The input Block Start
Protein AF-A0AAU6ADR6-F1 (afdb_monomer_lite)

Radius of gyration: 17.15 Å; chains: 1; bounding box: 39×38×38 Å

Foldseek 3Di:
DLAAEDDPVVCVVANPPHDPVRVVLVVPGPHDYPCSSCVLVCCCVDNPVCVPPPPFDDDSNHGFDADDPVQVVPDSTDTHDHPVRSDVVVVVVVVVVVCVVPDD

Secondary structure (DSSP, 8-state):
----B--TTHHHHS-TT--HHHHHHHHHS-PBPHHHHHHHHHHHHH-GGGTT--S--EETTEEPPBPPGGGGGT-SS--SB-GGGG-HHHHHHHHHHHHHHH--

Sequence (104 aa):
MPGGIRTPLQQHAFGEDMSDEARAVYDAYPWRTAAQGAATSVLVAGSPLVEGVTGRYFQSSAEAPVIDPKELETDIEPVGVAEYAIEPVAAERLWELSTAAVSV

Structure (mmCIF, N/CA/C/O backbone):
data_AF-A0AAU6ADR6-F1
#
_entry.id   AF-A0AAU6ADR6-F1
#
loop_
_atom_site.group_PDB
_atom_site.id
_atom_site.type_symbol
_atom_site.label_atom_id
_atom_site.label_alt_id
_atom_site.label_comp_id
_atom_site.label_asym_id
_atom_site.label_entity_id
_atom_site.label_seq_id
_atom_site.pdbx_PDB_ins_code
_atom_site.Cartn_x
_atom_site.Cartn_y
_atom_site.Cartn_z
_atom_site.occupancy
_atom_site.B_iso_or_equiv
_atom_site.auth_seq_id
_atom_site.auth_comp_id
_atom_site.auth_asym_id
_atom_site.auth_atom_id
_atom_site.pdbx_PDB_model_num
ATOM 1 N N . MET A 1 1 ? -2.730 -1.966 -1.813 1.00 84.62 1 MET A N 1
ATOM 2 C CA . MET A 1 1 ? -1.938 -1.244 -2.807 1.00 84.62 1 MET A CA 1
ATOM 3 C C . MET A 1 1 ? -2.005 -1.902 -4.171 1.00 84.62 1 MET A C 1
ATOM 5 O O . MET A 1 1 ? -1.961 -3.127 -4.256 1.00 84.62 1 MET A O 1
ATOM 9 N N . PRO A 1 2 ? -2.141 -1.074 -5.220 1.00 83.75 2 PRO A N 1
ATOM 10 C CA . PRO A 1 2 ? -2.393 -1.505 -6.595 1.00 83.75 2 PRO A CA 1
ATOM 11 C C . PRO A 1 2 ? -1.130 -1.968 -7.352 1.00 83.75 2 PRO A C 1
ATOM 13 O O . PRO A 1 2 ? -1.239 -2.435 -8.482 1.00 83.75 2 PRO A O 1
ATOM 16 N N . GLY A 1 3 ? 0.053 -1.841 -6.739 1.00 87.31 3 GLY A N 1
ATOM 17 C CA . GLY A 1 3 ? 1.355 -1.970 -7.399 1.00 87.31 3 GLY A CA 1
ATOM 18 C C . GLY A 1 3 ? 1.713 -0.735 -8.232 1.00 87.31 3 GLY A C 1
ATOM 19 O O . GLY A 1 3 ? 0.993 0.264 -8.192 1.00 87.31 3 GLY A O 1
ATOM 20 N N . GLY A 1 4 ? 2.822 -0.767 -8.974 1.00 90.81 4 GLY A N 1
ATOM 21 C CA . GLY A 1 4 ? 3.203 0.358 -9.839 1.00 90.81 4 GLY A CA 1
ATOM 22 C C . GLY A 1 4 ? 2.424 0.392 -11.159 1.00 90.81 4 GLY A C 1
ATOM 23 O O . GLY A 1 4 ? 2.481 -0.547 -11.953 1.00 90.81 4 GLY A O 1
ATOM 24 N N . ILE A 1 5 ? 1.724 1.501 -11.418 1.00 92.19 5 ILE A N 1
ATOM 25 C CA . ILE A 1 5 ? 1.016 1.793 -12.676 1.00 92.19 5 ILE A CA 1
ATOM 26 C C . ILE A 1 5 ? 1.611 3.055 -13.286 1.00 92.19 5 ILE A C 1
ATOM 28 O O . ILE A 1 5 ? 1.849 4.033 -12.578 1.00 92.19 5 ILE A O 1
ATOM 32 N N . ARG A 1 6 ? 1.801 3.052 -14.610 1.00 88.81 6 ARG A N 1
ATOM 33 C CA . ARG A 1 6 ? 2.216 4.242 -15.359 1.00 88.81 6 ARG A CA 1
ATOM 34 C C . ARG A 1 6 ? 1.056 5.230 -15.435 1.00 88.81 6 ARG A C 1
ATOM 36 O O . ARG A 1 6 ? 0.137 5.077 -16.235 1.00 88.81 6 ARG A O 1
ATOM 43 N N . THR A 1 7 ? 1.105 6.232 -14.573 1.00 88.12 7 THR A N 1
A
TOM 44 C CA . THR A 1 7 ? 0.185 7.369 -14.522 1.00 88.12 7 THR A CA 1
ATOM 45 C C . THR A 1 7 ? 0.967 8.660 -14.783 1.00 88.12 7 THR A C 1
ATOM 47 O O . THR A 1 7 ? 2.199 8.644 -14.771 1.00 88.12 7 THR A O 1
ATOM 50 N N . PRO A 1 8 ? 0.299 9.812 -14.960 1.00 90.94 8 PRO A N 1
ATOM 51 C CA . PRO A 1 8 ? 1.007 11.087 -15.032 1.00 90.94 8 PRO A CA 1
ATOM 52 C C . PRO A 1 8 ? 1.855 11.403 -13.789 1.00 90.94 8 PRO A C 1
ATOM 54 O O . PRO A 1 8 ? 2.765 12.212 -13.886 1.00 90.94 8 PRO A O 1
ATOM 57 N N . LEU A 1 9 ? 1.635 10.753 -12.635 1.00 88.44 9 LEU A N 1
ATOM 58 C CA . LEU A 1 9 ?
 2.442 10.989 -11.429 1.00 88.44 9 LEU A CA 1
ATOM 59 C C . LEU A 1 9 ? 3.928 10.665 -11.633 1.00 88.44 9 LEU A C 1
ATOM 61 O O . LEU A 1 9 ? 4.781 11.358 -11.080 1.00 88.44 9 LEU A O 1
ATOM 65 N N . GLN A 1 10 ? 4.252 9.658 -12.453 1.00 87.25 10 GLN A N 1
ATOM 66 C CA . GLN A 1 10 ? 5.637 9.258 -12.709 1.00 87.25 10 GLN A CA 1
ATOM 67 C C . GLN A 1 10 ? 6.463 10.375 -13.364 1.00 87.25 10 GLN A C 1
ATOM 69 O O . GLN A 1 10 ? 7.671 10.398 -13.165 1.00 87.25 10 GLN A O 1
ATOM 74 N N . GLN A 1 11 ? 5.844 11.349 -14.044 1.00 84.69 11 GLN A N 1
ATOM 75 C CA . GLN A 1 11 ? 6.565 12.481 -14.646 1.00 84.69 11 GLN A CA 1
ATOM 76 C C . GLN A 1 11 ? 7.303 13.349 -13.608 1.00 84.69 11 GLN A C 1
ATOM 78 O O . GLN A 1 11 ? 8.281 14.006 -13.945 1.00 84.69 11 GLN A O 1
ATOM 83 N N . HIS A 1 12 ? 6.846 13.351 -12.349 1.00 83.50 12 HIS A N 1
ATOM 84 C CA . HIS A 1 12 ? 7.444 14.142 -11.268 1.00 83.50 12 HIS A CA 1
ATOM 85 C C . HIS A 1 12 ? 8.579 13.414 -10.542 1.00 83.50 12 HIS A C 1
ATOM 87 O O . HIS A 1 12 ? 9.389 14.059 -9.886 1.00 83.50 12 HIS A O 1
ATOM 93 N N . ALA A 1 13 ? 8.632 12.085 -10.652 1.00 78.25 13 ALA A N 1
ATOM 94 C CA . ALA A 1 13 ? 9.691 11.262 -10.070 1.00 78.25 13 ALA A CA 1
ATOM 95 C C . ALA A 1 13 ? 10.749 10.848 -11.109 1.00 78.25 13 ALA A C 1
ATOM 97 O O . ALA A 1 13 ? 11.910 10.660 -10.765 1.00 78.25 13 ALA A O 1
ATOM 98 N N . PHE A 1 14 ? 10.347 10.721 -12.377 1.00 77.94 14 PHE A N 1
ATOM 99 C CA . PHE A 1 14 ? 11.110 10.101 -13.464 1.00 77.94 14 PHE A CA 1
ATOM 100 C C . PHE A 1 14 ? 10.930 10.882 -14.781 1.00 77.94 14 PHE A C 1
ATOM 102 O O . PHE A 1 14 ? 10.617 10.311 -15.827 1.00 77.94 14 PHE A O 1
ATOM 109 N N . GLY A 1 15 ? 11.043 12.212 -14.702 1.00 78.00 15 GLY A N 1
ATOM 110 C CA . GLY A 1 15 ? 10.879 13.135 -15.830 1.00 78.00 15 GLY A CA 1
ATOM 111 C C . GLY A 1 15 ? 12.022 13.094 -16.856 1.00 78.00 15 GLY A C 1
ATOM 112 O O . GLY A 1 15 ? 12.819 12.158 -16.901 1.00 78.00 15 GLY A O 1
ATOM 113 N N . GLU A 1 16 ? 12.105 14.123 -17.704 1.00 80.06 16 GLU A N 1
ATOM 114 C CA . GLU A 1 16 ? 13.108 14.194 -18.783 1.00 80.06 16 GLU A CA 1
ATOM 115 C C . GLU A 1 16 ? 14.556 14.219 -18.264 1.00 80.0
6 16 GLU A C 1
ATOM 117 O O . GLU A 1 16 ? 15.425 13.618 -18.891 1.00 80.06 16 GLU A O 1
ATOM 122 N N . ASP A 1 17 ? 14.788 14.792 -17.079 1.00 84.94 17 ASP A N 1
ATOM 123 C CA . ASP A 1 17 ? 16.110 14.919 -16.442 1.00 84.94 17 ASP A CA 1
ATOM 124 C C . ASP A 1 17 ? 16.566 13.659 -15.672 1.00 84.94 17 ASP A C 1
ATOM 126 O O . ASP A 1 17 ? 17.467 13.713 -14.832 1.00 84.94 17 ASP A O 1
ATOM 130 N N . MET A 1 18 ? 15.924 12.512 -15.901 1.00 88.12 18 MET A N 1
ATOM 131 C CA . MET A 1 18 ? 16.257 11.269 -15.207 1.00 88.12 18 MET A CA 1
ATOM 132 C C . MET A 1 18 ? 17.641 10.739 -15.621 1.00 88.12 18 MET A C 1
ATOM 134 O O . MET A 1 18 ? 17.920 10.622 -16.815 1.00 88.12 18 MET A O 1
The input Block End
The input Block Start
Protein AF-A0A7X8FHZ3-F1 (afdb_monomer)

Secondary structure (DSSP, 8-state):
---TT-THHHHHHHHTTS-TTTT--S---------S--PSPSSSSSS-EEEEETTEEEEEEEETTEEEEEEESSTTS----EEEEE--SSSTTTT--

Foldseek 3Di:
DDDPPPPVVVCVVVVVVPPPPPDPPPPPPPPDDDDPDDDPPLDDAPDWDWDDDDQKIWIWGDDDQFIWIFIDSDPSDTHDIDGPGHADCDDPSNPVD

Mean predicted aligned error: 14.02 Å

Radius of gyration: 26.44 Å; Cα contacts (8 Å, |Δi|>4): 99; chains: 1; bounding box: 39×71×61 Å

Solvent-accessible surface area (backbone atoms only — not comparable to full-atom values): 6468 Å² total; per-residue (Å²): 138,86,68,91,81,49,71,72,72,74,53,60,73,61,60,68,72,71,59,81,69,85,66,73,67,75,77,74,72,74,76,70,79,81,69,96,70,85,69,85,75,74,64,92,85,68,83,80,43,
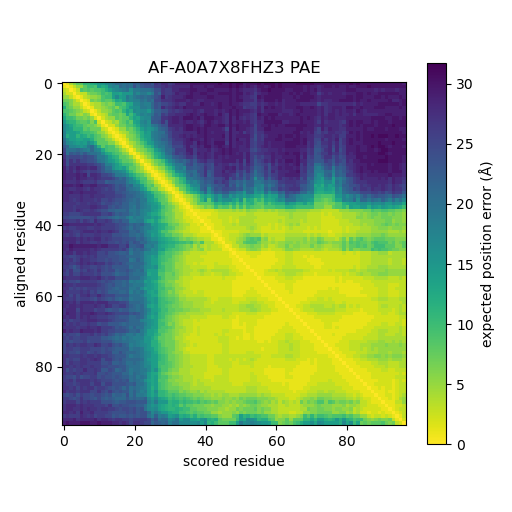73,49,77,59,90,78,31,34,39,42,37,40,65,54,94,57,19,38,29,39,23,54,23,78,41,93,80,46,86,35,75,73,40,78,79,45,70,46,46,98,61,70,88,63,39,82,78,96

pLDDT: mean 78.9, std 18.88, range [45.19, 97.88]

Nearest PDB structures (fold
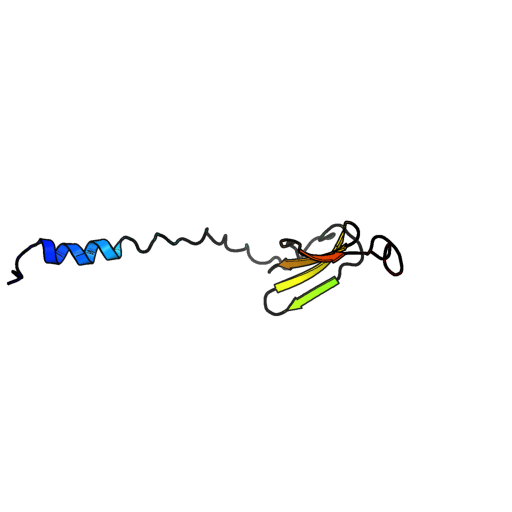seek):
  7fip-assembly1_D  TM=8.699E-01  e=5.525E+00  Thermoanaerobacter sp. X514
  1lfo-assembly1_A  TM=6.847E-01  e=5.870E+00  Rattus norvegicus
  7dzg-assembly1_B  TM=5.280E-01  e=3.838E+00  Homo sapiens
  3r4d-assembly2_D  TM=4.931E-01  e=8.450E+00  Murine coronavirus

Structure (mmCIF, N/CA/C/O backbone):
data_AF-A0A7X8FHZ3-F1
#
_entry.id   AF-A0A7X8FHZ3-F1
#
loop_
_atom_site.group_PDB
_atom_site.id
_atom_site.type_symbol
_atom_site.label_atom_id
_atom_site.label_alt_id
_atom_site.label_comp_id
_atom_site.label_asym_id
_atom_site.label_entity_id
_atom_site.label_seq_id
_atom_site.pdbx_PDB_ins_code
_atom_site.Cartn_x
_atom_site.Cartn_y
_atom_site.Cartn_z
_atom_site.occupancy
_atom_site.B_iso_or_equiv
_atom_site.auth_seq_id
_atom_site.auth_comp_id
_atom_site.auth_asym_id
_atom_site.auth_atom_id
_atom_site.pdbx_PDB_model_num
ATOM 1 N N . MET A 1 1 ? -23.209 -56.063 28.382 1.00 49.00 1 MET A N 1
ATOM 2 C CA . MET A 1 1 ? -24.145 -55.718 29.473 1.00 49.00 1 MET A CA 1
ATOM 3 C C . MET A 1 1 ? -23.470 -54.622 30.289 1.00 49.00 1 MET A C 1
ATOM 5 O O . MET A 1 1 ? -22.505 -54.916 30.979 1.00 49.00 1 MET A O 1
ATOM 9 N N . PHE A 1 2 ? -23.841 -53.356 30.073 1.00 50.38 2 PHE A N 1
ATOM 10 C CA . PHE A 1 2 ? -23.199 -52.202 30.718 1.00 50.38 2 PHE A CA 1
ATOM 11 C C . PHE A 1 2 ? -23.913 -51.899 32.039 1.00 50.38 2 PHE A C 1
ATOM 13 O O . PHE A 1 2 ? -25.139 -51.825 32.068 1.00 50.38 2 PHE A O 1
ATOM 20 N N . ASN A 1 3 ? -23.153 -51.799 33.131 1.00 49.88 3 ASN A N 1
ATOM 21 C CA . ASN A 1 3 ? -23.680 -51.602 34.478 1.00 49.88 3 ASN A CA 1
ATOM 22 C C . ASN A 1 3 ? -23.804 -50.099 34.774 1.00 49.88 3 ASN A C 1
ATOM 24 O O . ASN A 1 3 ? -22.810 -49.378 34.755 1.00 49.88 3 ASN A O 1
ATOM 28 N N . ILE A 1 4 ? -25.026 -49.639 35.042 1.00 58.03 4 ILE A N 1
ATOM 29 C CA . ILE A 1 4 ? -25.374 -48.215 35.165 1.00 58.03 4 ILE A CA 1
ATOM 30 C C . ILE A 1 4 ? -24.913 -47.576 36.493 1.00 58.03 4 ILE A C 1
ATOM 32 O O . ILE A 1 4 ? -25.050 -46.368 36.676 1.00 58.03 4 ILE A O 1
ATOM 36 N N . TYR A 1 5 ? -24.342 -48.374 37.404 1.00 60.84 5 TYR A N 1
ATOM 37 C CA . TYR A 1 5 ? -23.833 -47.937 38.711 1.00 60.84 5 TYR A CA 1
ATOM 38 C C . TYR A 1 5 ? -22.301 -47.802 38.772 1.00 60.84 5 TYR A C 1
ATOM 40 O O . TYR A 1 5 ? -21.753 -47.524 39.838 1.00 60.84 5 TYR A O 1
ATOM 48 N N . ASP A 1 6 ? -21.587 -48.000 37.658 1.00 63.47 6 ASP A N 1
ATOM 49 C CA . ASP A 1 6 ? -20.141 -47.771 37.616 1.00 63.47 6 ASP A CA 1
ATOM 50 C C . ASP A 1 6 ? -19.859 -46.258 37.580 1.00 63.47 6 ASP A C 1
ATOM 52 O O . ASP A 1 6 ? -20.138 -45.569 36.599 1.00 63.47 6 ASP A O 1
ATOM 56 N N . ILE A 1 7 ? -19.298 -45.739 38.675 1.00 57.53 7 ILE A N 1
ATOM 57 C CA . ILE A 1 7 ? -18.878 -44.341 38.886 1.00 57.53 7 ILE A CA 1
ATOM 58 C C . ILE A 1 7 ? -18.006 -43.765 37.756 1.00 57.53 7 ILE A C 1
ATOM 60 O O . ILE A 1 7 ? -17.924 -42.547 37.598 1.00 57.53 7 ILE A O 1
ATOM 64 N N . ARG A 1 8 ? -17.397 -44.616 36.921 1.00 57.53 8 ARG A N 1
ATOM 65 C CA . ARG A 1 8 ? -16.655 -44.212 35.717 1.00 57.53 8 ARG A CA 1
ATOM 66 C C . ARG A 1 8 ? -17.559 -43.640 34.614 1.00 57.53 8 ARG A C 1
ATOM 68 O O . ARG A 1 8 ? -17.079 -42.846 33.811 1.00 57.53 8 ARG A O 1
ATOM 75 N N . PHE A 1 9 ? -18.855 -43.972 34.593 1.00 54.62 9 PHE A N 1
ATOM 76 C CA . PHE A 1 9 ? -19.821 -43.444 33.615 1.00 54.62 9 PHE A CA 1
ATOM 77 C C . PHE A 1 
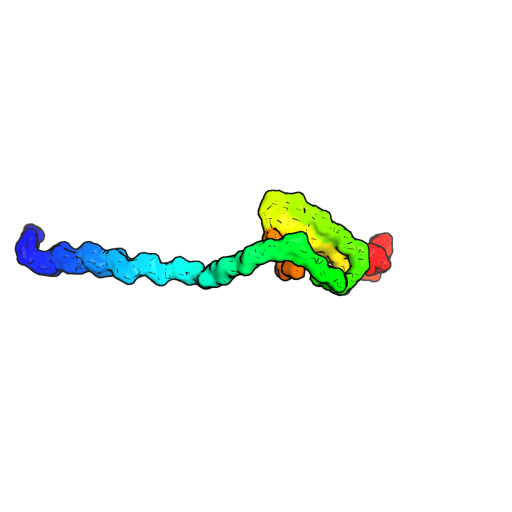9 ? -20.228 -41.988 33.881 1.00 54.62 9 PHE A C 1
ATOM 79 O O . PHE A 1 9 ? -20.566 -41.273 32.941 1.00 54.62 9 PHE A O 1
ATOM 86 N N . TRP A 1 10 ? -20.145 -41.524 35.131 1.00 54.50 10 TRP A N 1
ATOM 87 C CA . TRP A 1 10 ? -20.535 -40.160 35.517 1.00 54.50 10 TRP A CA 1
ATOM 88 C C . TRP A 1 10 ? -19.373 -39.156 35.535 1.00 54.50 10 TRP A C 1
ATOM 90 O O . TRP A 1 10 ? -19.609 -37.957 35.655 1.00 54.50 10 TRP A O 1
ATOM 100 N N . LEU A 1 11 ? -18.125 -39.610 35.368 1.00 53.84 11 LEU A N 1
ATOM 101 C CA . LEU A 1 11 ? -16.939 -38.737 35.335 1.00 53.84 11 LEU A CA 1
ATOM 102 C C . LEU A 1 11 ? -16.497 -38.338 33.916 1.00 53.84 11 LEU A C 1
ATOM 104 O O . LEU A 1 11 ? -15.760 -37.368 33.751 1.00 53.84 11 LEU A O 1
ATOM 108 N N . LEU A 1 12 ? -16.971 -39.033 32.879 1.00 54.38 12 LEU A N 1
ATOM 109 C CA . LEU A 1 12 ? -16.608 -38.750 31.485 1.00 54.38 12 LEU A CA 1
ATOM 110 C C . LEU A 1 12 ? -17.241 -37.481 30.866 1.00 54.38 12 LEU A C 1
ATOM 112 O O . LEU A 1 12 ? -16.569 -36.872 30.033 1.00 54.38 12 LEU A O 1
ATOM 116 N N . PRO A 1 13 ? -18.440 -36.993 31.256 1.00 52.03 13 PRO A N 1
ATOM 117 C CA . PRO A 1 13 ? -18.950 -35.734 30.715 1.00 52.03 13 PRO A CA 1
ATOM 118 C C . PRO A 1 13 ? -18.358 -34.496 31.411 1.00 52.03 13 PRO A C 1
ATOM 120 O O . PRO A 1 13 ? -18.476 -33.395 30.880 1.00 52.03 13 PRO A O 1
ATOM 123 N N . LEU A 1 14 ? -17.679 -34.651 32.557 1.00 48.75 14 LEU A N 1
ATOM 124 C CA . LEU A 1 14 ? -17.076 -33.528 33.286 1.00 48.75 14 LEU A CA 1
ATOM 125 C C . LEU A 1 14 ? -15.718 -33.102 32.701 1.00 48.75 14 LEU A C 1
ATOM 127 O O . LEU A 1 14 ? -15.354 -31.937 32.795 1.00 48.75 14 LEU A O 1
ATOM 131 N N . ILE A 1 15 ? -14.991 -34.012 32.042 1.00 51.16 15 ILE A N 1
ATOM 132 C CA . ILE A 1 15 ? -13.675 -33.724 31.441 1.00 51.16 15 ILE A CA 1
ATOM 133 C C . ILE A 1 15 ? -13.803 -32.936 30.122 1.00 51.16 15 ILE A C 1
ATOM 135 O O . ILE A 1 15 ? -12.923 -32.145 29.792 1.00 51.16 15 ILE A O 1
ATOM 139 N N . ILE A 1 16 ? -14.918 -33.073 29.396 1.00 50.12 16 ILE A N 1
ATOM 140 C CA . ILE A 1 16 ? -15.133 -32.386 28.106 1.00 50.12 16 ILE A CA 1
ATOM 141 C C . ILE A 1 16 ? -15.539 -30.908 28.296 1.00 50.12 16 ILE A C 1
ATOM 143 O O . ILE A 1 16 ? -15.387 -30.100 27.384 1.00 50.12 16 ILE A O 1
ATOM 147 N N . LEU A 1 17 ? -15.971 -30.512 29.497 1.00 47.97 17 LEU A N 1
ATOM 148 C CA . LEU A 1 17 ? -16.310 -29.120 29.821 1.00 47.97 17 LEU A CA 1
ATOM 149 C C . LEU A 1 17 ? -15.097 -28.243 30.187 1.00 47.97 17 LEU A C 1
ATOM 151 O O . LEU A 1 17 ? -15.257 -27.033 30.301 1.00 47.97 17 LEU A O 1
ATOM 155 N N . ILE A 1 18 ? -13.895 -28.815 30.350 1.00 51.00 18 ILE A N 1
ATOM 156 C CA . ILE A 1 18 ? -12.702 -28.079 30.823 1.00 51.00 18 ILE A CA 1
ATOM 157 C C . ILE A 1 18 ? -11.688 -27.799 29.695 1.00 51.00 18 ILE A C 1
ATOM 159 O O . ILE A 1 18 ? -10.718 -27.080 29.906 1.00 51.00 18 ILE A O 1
The input Block End
# About this task
An exact, complete copy of the lines above from the one with "ATOM 61 O O" through the one with "ATOM 67 C C" is the whole answer.

# Solved exercise
ATOM 61 O O . LEU A 1 9 ? 4.781 11.358 -11.080 1.00 88.44 9 LEU A O 1
ATOM 65 N N . GLN A 1 10 ? 4.252 9.658 -12.453 1.00 87.25 10 GLN A N 1
ATOM 66 C CA . GLN A 1 10 ? 5.637 9.258 -12.709 1.00 87.25 10 GLN A CA 1
ATOM 67 C C . GLN A 1 10 ? 6.463 10.375 -13.364 1.00 87.25 10 GLN A C 1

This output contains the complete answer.